И он отошел, громко расхохотавшись, к своему огромному послушному скакуну.
Френсис глубоко вдохнул и приблизился к своей лошади. Он уже дважды ездил на этом дьяволе с тех пор, как возникла идея одурачить братьев. В доказательство он мог бы предъявить уйму синяков, но главное в том, что он научился править Баньши. Вот только сам процесс посадки в седло оставался просто пыткой.
Майлз подбежал, чтобы помочь сражавшимся с лошадью грумам. Он тут же заставил Баньши спрятать зубы ударом по носу, а затем схватил дьявола за переднюю ногу, подняв ее. Боясь потерять равновесие, жеребец ненадолго прекратил артачиться, и Френсис вскочил в седло. Оказавшись на лошади, он кивнул Майлзу и грумам, что можно отойти.
Серый взбрыкнул, затем повернул голову, пытаясь укусить седока. Френсис тотчас же стукнул его кнутом по носу. Баньши мгновенно превратился в разгневанную статую. Френсис улыбнулся. Теперь он понял, что этот чертов жеребец вел себя значительно лучше со всадником на спине, особенно если всадник был решителен. На самом деле Баньши прошел отличную выучку, как и все лошади из конюшен Майлза. Просто у него был бешеный темперамент, злобный нрав и врожденная ненависть к людям.
А еще он был, как уверял Френсиса Майлз, невероятно ревнив. Баньши не терпел ни одной лошади перед собой.
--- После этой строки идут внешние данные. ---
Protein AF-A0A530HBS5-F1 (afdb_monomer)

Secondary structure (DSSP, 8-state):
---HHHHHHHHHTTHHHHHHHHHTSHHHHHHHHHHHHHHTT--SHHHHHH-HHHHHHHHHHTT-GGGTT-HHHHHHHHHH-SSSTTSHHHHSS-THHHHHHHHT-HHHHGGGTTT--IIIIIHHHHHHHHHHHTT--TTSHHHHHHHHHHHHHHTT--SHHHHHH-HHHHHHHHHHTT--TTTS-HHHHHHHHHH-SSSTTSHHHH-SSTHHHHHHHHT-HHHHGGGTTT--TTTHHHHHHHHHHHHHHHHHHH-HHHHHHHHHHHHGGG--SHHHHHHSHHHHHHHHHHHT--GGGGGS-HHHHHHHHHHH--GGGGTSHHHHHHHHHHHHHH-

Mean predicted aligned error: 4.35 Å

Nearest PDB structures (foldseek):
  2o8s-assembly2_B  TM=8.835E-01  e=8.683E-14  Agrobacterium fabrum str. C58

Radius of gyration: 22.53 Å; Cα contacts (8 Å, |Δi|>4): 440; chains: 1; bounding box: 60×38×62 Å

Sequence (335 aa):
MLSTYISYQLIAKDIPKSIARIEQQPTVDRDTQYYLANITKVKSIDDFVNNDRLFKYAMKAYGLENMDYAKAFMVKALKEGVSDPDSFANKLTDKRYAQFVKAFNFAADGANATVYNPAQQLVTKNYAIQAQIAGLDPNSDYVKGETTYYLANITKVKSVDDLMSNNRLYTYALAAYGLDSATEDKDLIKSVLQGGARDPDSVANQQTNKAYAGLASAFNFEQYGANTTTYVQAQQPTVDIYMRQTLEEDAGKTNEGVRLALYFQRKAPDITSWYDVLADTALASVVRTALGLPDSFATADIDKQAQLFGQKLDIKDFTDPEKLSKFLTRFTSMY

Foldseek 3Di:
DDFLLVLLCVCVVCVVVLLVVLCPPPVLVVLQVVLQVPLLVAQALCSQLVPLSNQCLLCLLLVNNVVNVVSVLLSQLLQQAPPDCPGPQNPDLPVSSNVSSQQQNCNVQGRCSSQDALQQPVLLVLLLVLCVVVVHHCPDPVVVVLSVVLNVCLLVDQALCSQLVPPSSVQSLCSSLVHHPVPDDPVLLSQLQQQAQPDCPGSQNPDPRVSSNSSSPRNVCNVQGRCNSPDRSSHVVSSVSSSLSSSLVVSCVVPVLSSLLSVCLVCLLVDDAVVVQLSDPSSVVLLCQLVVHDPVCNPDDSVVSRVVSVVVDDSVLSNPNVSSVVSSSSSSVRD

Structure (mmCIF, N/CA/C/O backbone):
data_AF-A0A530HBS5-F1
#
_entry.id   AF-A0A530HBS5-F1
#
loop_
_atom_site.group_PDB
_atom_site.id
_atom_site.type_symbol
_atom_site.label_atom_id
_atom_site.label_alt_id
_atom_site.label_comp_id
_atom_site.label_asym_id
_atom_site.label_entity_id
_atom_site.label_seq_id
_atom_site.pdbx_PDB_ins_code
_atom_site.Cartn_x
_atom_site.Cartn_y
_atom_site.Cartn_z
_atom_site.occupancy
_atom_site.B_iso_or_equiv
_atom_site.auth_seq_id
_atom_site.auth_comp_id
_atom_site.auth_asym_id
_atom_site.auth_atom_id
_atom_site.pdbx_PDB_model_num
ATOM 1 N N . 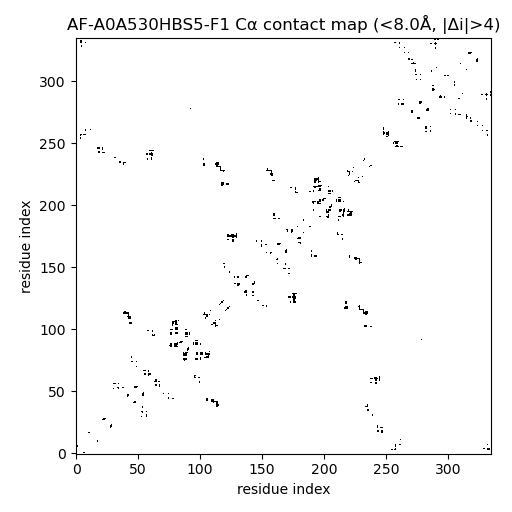MET A 1 1 ? -16.457 10.561 32.395 1.00 63.09 1 MET A N 1
ATOM 2 C CA . MET A 1 1 ? -15.954 10.117 31.078 1.00 63.09 1 MET A CA 1
ATOM 3 C C . MET A 1 1 ? -16.519 11.051 30.024 1.00 63.09 1 MET A C 1
ATOM 5 O O . MET A 1 1 ? -17.671 11.443 30.164 1.00 63.09 1 MET A O 1
ATOM 9 N N . LEU A 1 2 ? -15.716 11.468 29.042 1.00 78.75 2 LEU A N 1
ATOM 10 C CA . LEU A 1 2 ? -16.236 12.198 27.881 1.00 78.75 2 LEU A CA 1
ATOM 11 C C . LEU A 1 2 ? -17.168 11.272 27.084 1.00 78.75 2 LEU A C 1
ATOM 13 O O . LEU A 1 2 ? -16.980 10.055 27.102 1.00 78.75 2 LEU A O 1
ATOM 17 N N . SER A 1 3 ? -18.164 11.830 26.395 1.00 92.00 3 SER A N 1
ATOM 18 C CA . SER 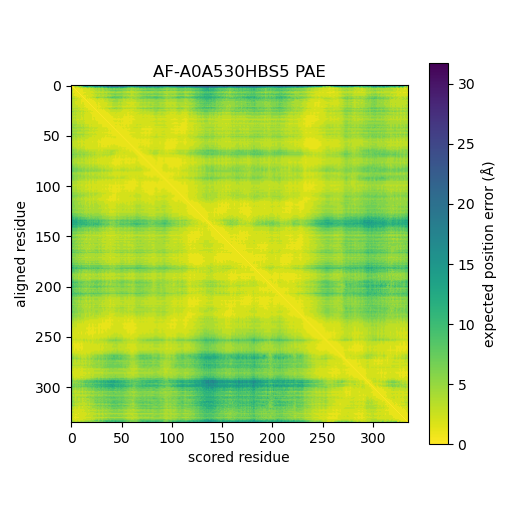A 1 3 ? -19.012 11.035 25.500 1.00 92.00 3 SER A CA 1
ATOM 19 C C . SER A 1 3 ? -18.202 10.478 24.323 1.00 92.00 3 S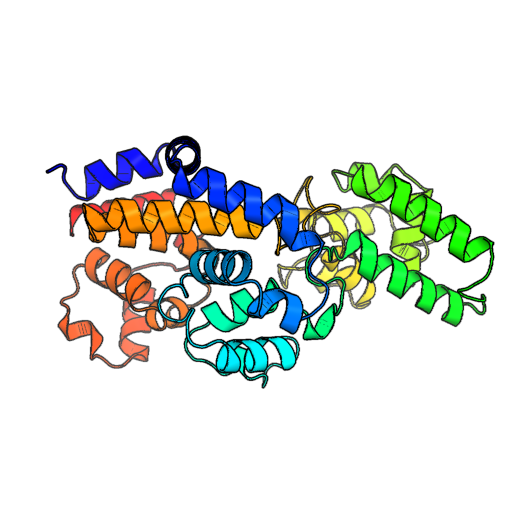ER A C 1
ATOM 21 O O . SER A 1 3 ? -17.134 11.008 23.983 1.00 92.00 3 SER A O 1
ATOM 23 N N . THR A 1 4 ? -18.717 9.424 23.685 1.00 93.88 4 THR A N 1
ATOM 24 C CA . THR A 1 4 ? -18.135 8.815 22.478 1.00 93.88 4 THR A CA 1
ATOM 25 C C . THR A 1 4 ? -17.895 9.868 21.394 1.00 93.88 4 THR A C 1
ATOM 27 O O . THR A 1 4 ? -16.771 10.016 20.917 1.00 93.88 4 THR A O 1
ATOM 30 N N . TYR A 1 5 ? -18.914 10.681 21.095 1.00 93.88 5 TYR A N 1
ATOM 31 C CA . TYR A 1 5 ? -18.834 11.790 20.142 1.00 93.88 5 TYR A CA 1
ATOM 32 C C . TYR A 1 5 ? -17.695 12.774 20.436 1.00 93.88 5 TYR A C 1
ATOM 34 O O . TYR A 1 5 ? -16.861 13.024 19.565 1.00 93.88 5 TYR A O 1
ATOM 42 N N . ILE A 1 6 ? -17.619 13.317 21.660 1.00 93.19 6 ILE A N 1
ATOM 43 C CA . ILE A 1 6 ? -16.596 14.320 22.002 1.00 93.19 6 ILE A CA 1
ATOM 44 C C . ILE A 1 6 ? -15.197 13.704 21.903 1.00 93.19 6 ILE A C 1
ATOM 46 O O . ILE A 1 6 ? -14.287 14.320 21.352 1.00 93.19 6 ILE A O 1
ATOM 50 N N . SER A 1 7 ? -15.030 12.480 22.405 1.00 93.62 7 SER A N 1
ATOM 51 C CA . SER A 1 7 ? -13.741 11.782 22.409 1.00 93.62 7 SER A CA 1
ATOM 52 C C . SER A 1 7 ? -13.245 11.500 20.988 1.00 93.62 7 SER A C 1
ATOM 54 O O . SER A 1 7 ? -12.087 11.772 20.677 1.00 93.62 7 SER A O 1
ATOM 56 N N . TYR A 1 8 ? -14.132 11.028 20.108 1.00 95.06 8 TYR A N 1
ATOM 57 C CA . TYR A 1 8 ? -13.825 10.826 18.694 1.00 95.06 8 TYR A CA 1
ATOM 58 C C . TYR A 1 8 ? -13.468 12.144 17.998 1.00 95.06 8 TYR A C 1
ATOM 60 O O . TYR A 1 8 ? -12.427 12.217 17.355 1.00 95.06 8 TYR A O 1
ATOM 68 N N . GLN A 1 9 ? -14.267 13.203 18.169 1.00 93.12 9 GLN A N 1
ATOM 69 C CA . GLN A 1 9 ? -14.015 14.504 17.536 1.00 93.12 9 GLN A CA 1
ATOM 70 C C . GLN A 1 9 ? -12.659 15.103 17.937 1.00 93.12 9 GLN A C 1
ATOM 72 O O . GLN A 1 9 ? -11.966 15.673 17.096 1.00 93.12 9 GLN A O 1
ATOM 77 N N . LEU A 1 10 ? -12.242 14.946 19.199 1.00 92.56 10 LEU A N 1
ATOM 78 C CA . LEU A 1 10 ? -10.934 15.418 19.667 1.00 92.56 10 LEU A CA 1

Из-за этого он не подходил в качестве лошади для охоты, потому что загонщик и его помощники всегда считали, что имеют полное право быть на поле впереди всех. Но для скачек наперегонки это было ценное качество.
Френсис поднял кнут, приветствуя Олбрайта, и заметил, что глаза мужчины сузились при виде спокойной лошади. И Френсис на секунду подумал, что окружение и воспитание довольно сильно влияют на внешность. У братьев Олбрайт глаза были как у Серены — темные и миндалевидные. Но на их красных толстощеких лицах эти глаза выглядели маленькими, злобно посверкивающими бусинками.
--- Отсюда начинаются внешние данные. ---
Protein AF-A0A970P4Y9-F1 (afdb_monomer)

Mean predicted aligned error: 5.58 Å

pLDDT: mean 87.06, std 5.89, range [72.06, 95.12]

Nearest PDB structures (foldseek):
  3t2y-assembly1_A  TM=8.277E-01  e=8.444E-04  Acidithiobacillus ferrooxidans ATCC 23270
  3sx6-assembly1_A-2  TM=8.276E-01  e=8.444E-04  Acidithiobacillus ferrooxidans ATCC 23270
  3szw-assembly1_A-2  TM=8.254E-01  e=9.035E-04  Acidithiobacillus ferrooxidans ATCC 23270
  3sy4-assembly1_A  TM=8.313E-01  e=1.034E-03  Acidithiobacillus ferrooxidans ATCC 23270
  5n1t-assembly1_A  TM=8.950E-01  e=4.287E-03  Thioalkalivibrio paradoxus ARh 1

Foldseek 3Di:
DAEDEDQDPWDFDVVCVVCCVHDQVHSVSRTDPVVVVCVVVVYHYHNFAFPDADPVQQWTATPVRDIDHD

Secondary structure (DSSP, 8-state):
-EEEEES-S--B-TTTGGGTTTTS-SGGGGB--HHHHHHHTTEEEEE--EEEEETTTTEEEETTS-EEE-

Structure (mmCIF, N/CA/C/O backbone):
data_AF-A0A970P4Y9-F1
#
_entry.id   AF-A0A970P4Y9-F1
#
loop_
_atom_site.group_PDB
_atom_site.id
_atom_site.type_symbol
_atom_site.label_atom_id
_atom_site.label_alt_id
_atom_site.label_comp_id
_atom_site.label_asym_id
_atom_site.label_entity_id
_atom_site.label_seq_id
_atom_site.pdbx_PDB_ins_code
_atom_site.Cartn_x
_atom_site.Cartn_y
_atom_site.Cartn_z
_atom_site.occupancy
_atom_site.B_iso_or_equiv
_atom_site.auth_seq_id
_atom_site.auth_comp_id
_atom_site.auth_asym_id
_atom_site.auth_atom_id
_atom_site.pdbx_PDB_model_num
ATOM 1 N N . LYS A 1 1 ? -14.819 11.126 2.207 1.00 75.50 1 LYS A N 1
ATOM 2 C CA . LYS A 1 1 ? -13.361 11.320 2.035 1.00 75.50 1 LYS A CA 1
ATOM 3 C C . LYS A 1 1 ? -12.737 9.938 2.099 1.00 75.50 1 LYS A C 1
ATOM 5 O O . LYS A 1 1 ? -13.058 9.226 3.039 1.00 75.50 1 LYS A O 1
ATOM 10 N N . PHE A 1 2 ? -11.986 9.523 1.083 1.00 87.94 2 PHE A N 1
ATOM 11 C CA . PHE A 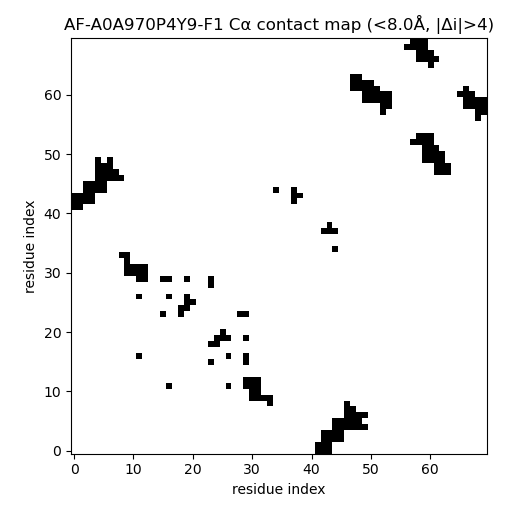1 2 ? -11.389 8.185 1.051 1.00 87.94 2 PHE A CA 1
ATOM 12 C C . PHE A 1 2 ? -9.977 8.247 1.617 1.00 87.94 2 PHE A C 1
ATOM 14 O O . PHE A 1 2 ? -9.245 9.187 1.311 1.00 87.94 2 PHE A O 1
ATOM 21 N N . ILE A 1 3 ? -9.627 7.262 2.438 1.00 89.19 3 ILE A N 1
ATOM 22 C CA . ILE A 1 3 ? -8.297 7.118 3.023 1.00 89.19 3 ILE A CA 1
ATOM 23 C C . ILE A 1 3 ? -7.725 5.799 2.519 1.00 89.19 3 ILE A C 1
ATOM 25 O O . ILE A 1 3 ? -8.385 4.762 2.588 1.00 89.19 3 ILE A O 1
ATOM 29 N N . VAL A 1 4 ? -6.509 5.85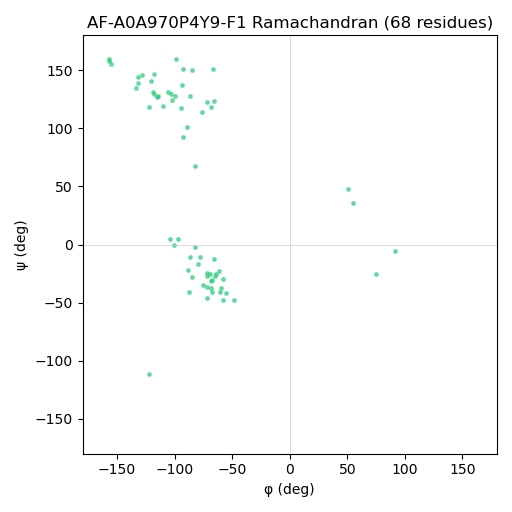0 1.995 1.00 89.44 4 VAL A N 1
ATOM 30 C CA . VAL A 1 4 ? -5.724 4.682 1.608 1.00 89.44 4 VAL A CA 1
ATOM 31 C C . VAL A 1 4 ? -4.516 4.633 2.525 1.00 89.44 4 VAL A C 1
ATOM 33 O O . VAL A 1 4 ? -3.786 5.613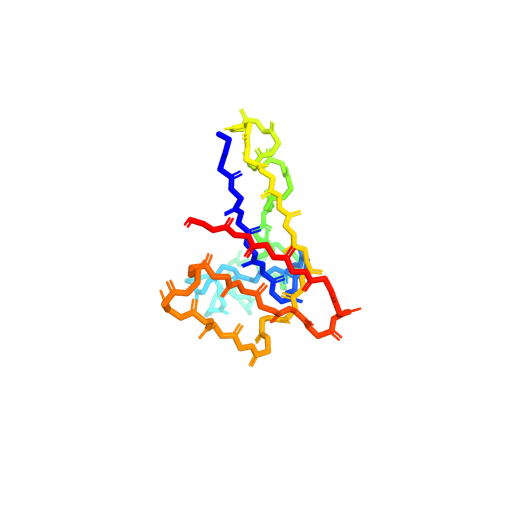 2.629 1.0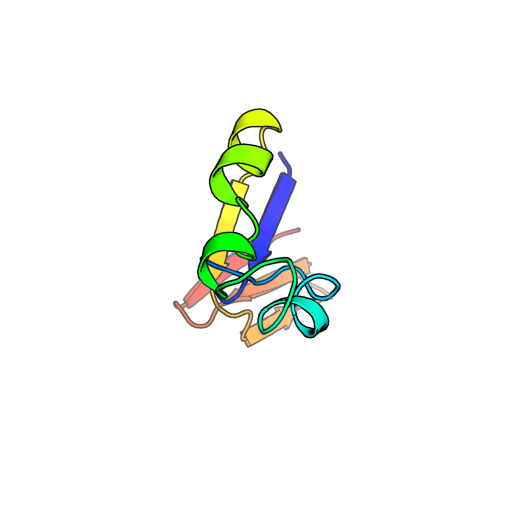0 89.44 4 VAL A O 1
ATOM 36 N N . THR A 1 5 ? -4.285 3.490 3.163 1.00 89.62 5 THR A N 1
ATOM 37 C CA . THR A 1 5 ? -3.075 3.261 3.956 1.00 89.62 5 THR A CA 1
ATOM 38 C C . THR A 1 5 ? -2.137 2.332 3.197 1.00 89.62 5 THR A C 1
ATOM 40 O O . THR A 1 5 ? -2.552 1.270 2.730 1.00 89.62 5 THR A O 1
ATOM 43 N N . ALA A 1 6 ? -0.866 2.711 3.093 1.00 90.25 6 ALA A N 1
ATOM 44 C CA . ALA A 1 6 ? 0.197 1.881 2.543 1.00 90.25 6 ALA A CA 1
ATOM 45 C C . ALA A 1 6 ? 1.416 1.874 3.472 1.00 90.25 6 ALA A C 1
ATOM 47 O O . ALA A 1 6 ? 1.778 2.894 4.039 1.00 90.25 6 ALA A O 1
ATOM 48 N N . LYS A 1 7 ? 2.114 0.740 3.580 1.00 88.62 7 LYS A N 1
ATOM 49 C CA . LYS A 1 7 ? 3.335 0.646 4.399 1.00 88.62 7 LYS A CA 1
ATOM 50 C C . LYS A 1 7 ? 4.511 1.456 3.832 1.00 88.62 7 LYS A C 1
ATOM 52 O O . LYS A 1 7 ? 5.353 1.930 4.584 1.00 88.62 7 LYS A O 1
ATOM 57 N N . ASN A 1 8 ? 4.582 1.589 2.507 1.00 87.00 8 ASN A N 1
ATOM 58 C CA . ASN A 1 8 ? 5.694 2.226 1.804 1.00 87.00 8 ASN A CA 1
ATOM 59 C C . ASN A 1 8 ? 5.190 3.425 0.995 1.00 87.00 8 ASN A C 1
ATOM 61 O O . ASN A 1 8 ? 4.151 3.328 0.345 1.00 87.00 8 ASN A O 1
ATOM 65 N N . SER A 1 9 ? 5.959 4.517 0.972 1.00 82.06 9 SER A N 1
ATOM 66 C CA . SER A 1 9 ? 5.654 5.714 0.168 1.00 82.06 9 SER A CA 1
ATOM 67 C C . SER A 1 9 ? 5.855 5.508 -1.334 1.00 82.06 9 SER A C 1
ATOM 69 O O . SER A 1 9 ? 5.203 6.153 -2.148 1.00 82.06 9 SER A O 1
ATOM 71 N N . LYS A 1 10 ? 6.748 4.591 -1.714 1.00 82.81 10 LYS A N 1
ATOM 72 C CA . LYS A 1 10 ? 7.002 4.202 -3.101 1.00 82.81 10 LYS A CA 1
ATOM 73 C C . LYS A 1 10 ? 6.690 2.724 -3.261 1.00 82.81 10 LYS A C 1
ATOM 75 O O . LYS A 1 10 ? 7.161 1.907 -2.471 1.00 82.81 10 LYS A O 1
ATOM 80 N N . THR A 1 11 ? 5.928 2.390 -4.294 1.00 84.44 11 THR A N 1
ATOM 81 C CA . THR A 1 11 ? 5.673 1.002 -4.681 1.00 84.44 11 THR A CA 1
ATOM 82 C C . THR A 1 11 ? 5.983 0.832 -6.158 1.00 84.44 11 THR A C 1
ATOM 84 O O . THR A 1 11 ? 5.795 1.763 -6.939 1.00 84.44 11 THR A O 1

Вероятно, глаза действительно зеркало души.
Что же тогда огромные темные глаза Серены говорили о своей хозяйке?
Френсис осторожно коснулся ногой бока лошади, пытаясь сдвинуть ее с места. Баньши явно колебался, подчиняться ему или нет, и нерешительно шагнул вперед. Олбрайт расплылся в злорадной ухмылке.
Очень многие охотники решили присоединиться к соревнованию, хотя договоренность о пари была только между Френсисом и Олбрайтом. Здесь были Люсьен и Кон и, конечно, Вилл Олбрайт. Люсьен был на своем огромном Викинге, хотя никогда не ездил на нем на охоту, боясь, что лошадь может повредить себе что-нибудь в азарте скачки. Френсис знал, что Люсьен скакал на нем сегодня, потому что эта великолепная лошадь могла обогнать любое движущееся существо на поле, к тому же надо было убедиться, что победа на их стороне.
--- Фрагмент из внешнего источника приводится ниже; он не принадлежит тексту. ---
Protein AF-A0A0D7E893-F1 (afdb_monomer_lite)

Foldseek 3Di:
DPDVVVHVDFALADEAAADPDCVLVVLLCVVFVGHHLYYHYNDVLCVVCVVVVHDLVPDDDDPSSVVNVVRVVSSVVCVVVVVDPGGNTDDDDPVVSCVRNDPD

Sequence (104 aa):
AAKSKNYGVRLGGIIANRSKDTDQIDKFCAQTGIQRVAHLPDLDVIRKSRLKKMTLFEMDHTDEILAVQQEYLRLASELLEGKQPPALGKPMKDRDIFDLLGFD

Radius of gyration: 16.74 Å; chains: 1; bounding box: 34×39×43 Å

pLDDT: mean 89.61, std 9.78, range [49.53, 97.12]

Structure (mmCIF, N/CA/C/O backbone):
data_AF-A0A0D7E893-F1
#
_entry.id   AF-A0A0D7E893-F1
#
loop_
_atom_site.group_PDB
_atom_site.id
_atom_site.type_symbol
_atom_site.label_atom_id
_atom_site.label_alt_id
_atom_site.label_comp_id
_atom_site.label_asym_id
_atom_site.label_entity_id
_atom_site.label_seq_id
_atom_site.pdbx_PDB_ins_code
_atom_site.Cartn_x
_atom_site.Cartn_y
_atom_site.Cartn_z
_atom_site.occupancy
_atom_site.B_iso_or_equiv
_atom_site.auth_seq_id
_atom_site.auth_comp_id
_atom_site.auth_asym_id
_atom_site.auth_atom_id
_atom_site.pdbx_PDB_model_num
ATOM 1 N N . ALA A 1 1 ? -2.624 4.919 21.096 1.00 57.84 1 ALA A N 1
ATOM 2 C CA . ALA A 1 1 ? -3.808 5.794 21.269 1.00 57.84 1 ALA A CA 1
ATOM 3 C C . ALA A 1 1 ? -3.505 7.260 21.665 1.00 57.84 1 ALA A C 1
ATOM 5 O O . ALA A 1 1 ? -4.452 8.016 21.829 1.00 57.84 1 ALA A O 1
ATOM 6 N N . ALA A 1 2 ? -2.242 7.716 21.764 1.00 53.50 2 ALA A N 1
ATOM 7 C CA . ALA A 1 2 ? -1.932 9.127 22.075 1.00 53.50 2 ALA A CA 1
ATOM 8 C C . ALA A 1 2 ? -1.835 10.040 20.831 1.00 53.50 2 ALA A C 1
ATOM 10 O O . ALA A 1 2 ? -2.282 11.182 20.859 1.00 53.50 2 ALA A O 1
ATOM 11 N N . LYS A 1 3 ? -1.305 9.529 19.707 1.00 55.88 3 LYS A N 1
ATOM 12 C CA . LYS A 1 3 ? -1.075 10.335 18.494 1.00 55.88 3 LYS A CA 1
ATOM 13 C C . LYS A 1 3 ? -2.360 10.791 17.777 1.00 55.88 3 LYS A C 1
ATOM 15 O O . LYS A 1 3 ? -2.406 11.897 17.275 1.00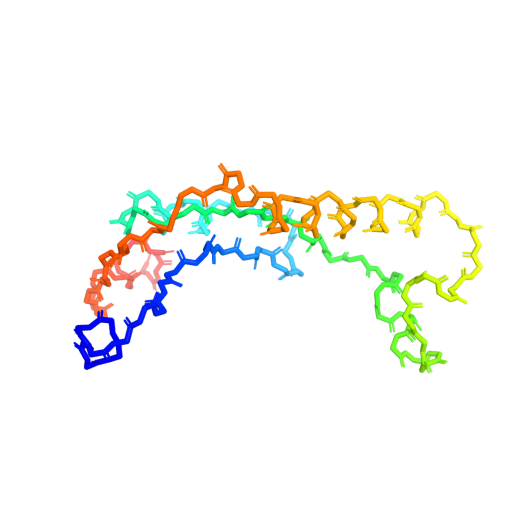 55.88 3 LYS A O 1
ATOM 20 N N . SER A 1 4 ? -3.423 9.993 17.736 1.00 61.78 4 SER A N 1
ATOM 21 C CA . SER A 1 4 ? -4.662 10.391 17.040 1.00 61.78 4 SER A CA 1
ATOM 22 C C . SER A 1 4 ? -5.559 11.330 17.856 1.00 61.78 4 SER A C 1
ATOM 24 O O . SER A 1 4 ? -6.307 12.112 17.275 1.00 61.78 4 SER A O 1
ATOM 26 N N . LYS A 1 5 ? -5.480 11.268 19.195 1.00 64.94 5 LYS A N 1
ATOM 27 C CA . LYS A 1 5 ? -6.232 12.156 20.099 1.00 64.94 5 LYS A CA 1
ATOM 28 C C . LYS A 1 5 ? -5.639 13.564 20.158 1.00 64.94 5 LYS A C 1
ATOM 30 O O . LYS A 1 5 ? -6.391 14.526 20.228 1.00 64.94 5 LYS A O 1
ATOM 35 N N . ASN A 1 6 ? -4.312 13.670 20.087 1.00 76.56 6 ASN A N 1
ATOM 36 C CA . ASN A 1 6 ? -3.600 14.939 20.263 1.00 76.56 6 ASN A CA 1
ATOM 37 C C . ASN A 1 6 ? -3.113 15.554 18.940 1.00 76.56 6 ASN A C 1
ATOM 39 O O . ASN A 1 6 ? -2.623 16.678 18.940 1.00 76.56 6 ASN A O 1
ATOM 43 N N . TYR A 1 7 ? -3.215 14.828 17.820 1.00 81.69 7 TYR A N 1
ATOM 44 C CA . TYR A 1 7 ? -2.702 15.271 16.525 1.00 81.69 7 TYR A CA 1
ATOM 45 C C . TYR A 1 7 ? -3.673 14.916 15.390 1.00 81.69 7 TYR A C 1
ATOM 47 O O . TYR A 1 7 ? -4.415 13.931 15.458 1.00 81.69 7 TYR A O 1
ATOM 55 N N . GLY A 1 8 ? -3.639 15.702 14.310 1.00 86.50 8 GLY A N 1
ATOM 56 C CA . GLY A 1 8 ? -4.473 15.510 13.114 1.00 86.50 8 GLY A CA 1
ATOM 57 C C . GLY A 1 8 ? -4.113 14.283 12.265 1.00 86.50 8 GLY A C 1
ATOM 58 O O . GLY A 1 8 ? -4.778 14.012 11.273 1.00 86.50 8 GLY A O 1
ATOM 59 N N . VAL A 1 9 ? -3.084 13.519 12.647 1.00 88.12 9 VAL A N 1
ATOM 60 C CA . VAL A 1 9 ? -2.640 12.330 11.909 1.00 88.12 9 VAL A CA 1
ATOM 61 C C . VAL A 1 9 ? -3.677 11.207 11.974 1.00 88.12 9 VAL A C 1
ATOM 63 O O . VAL A 1 9 ? -4.229 10.905 13.038 1.00 88.12 9 VAL A O 1
ATOM 66 N N . ARG A 1 10 ? -3.936 10.569 10.834 1.00 88.75 10 ARG A N 1
ATOM 67 C CA . ARG A 1 10 ? -4.883 9.459 10.675 1.00 88.75 10 ARG A CA 1
ATOM 68 C C . ARG A 1 10 ? -4.295 8.390 9.751 1.00 88.75 10 ARG A C 1
ATOM 70 O O . ARG A 1 10 ? -3.289 8.638 9.091 1.00 88.75 10 ARG A O 1
ATOM 77 N N . LEU A 1 11 ? -4.895 7.199 9.738 1.00 91.56 11 LEU A N 1
ATOM 78 C CA . LEU A 1 11 ? -4.460 6.109 8.865 1.00 91.56 11 LEU A CA 1
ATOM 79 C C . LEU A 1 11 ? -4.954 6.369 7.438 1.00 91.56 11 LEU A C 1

Скачка чуть было не сорвалась.
Лорд Элвенли, согласившийся быть стартером, выбрал в качестве стартового сигнала красный платок, и Баньши повел себя крайне странно. Сначала он попятился, чуть не скинув Френсиса, затем глаза его налились кровью и он понесся к судье. Френсису пришлось изо всех сил натягивать узду, чтобы заставить лошадь остановиться.
Но тут, слава Богу, платок упал, и они стартовали.
Последними.
Баньши опять повел себя оригинально, обогнув красный платок на земле и старательно двигаясь в сторону, но только не вперед. Френсис подумал было взяться за кнут, но тут серый вдруг сообразил, что его обогнали и что уйма лошадей уже давно перед ним. Он тут же вытянул шею и крупной рысью понесся вперед.
Слава Богу, они скакали!
Баньши был, конечно, очень быстр, но мчался с элегантностью перекошенной тачки. От каждого рывка Френсиса подбрасывало, а ведь ехать таким образом предстояло целых десять миль. Боже, Серена хоть когда-нибудь оценит, на что он пошел ради нее?
Он натянул поводья, чтобы подготовить лошадь к первому прыжку. К его удивлению, Баньши повиновался и прекрасно взял барьер из кустарника. «Молодец!» — крикнул ему обрадованный Френсис. Во всяком случае, лошадь достаточно умна, чтобы подчиняться всаднику, если ее это устраивало.
Они промчались мимо медленно скачущих всадников на поле, но все лидеры, а среди них и братья Олбрайт, были далеко впереди.
Но стартовая скорость в данной скачке не имела особого значения. А вот выносливость, напротив, имела. Лошадь Тома Олбрайта предназначалась для охоты, а потому ее воспитывали специально, развивая выносливость, но Френсис доверял Майлзу, а тот утверждал, что еще не родилось лошади, которая победит Баньши.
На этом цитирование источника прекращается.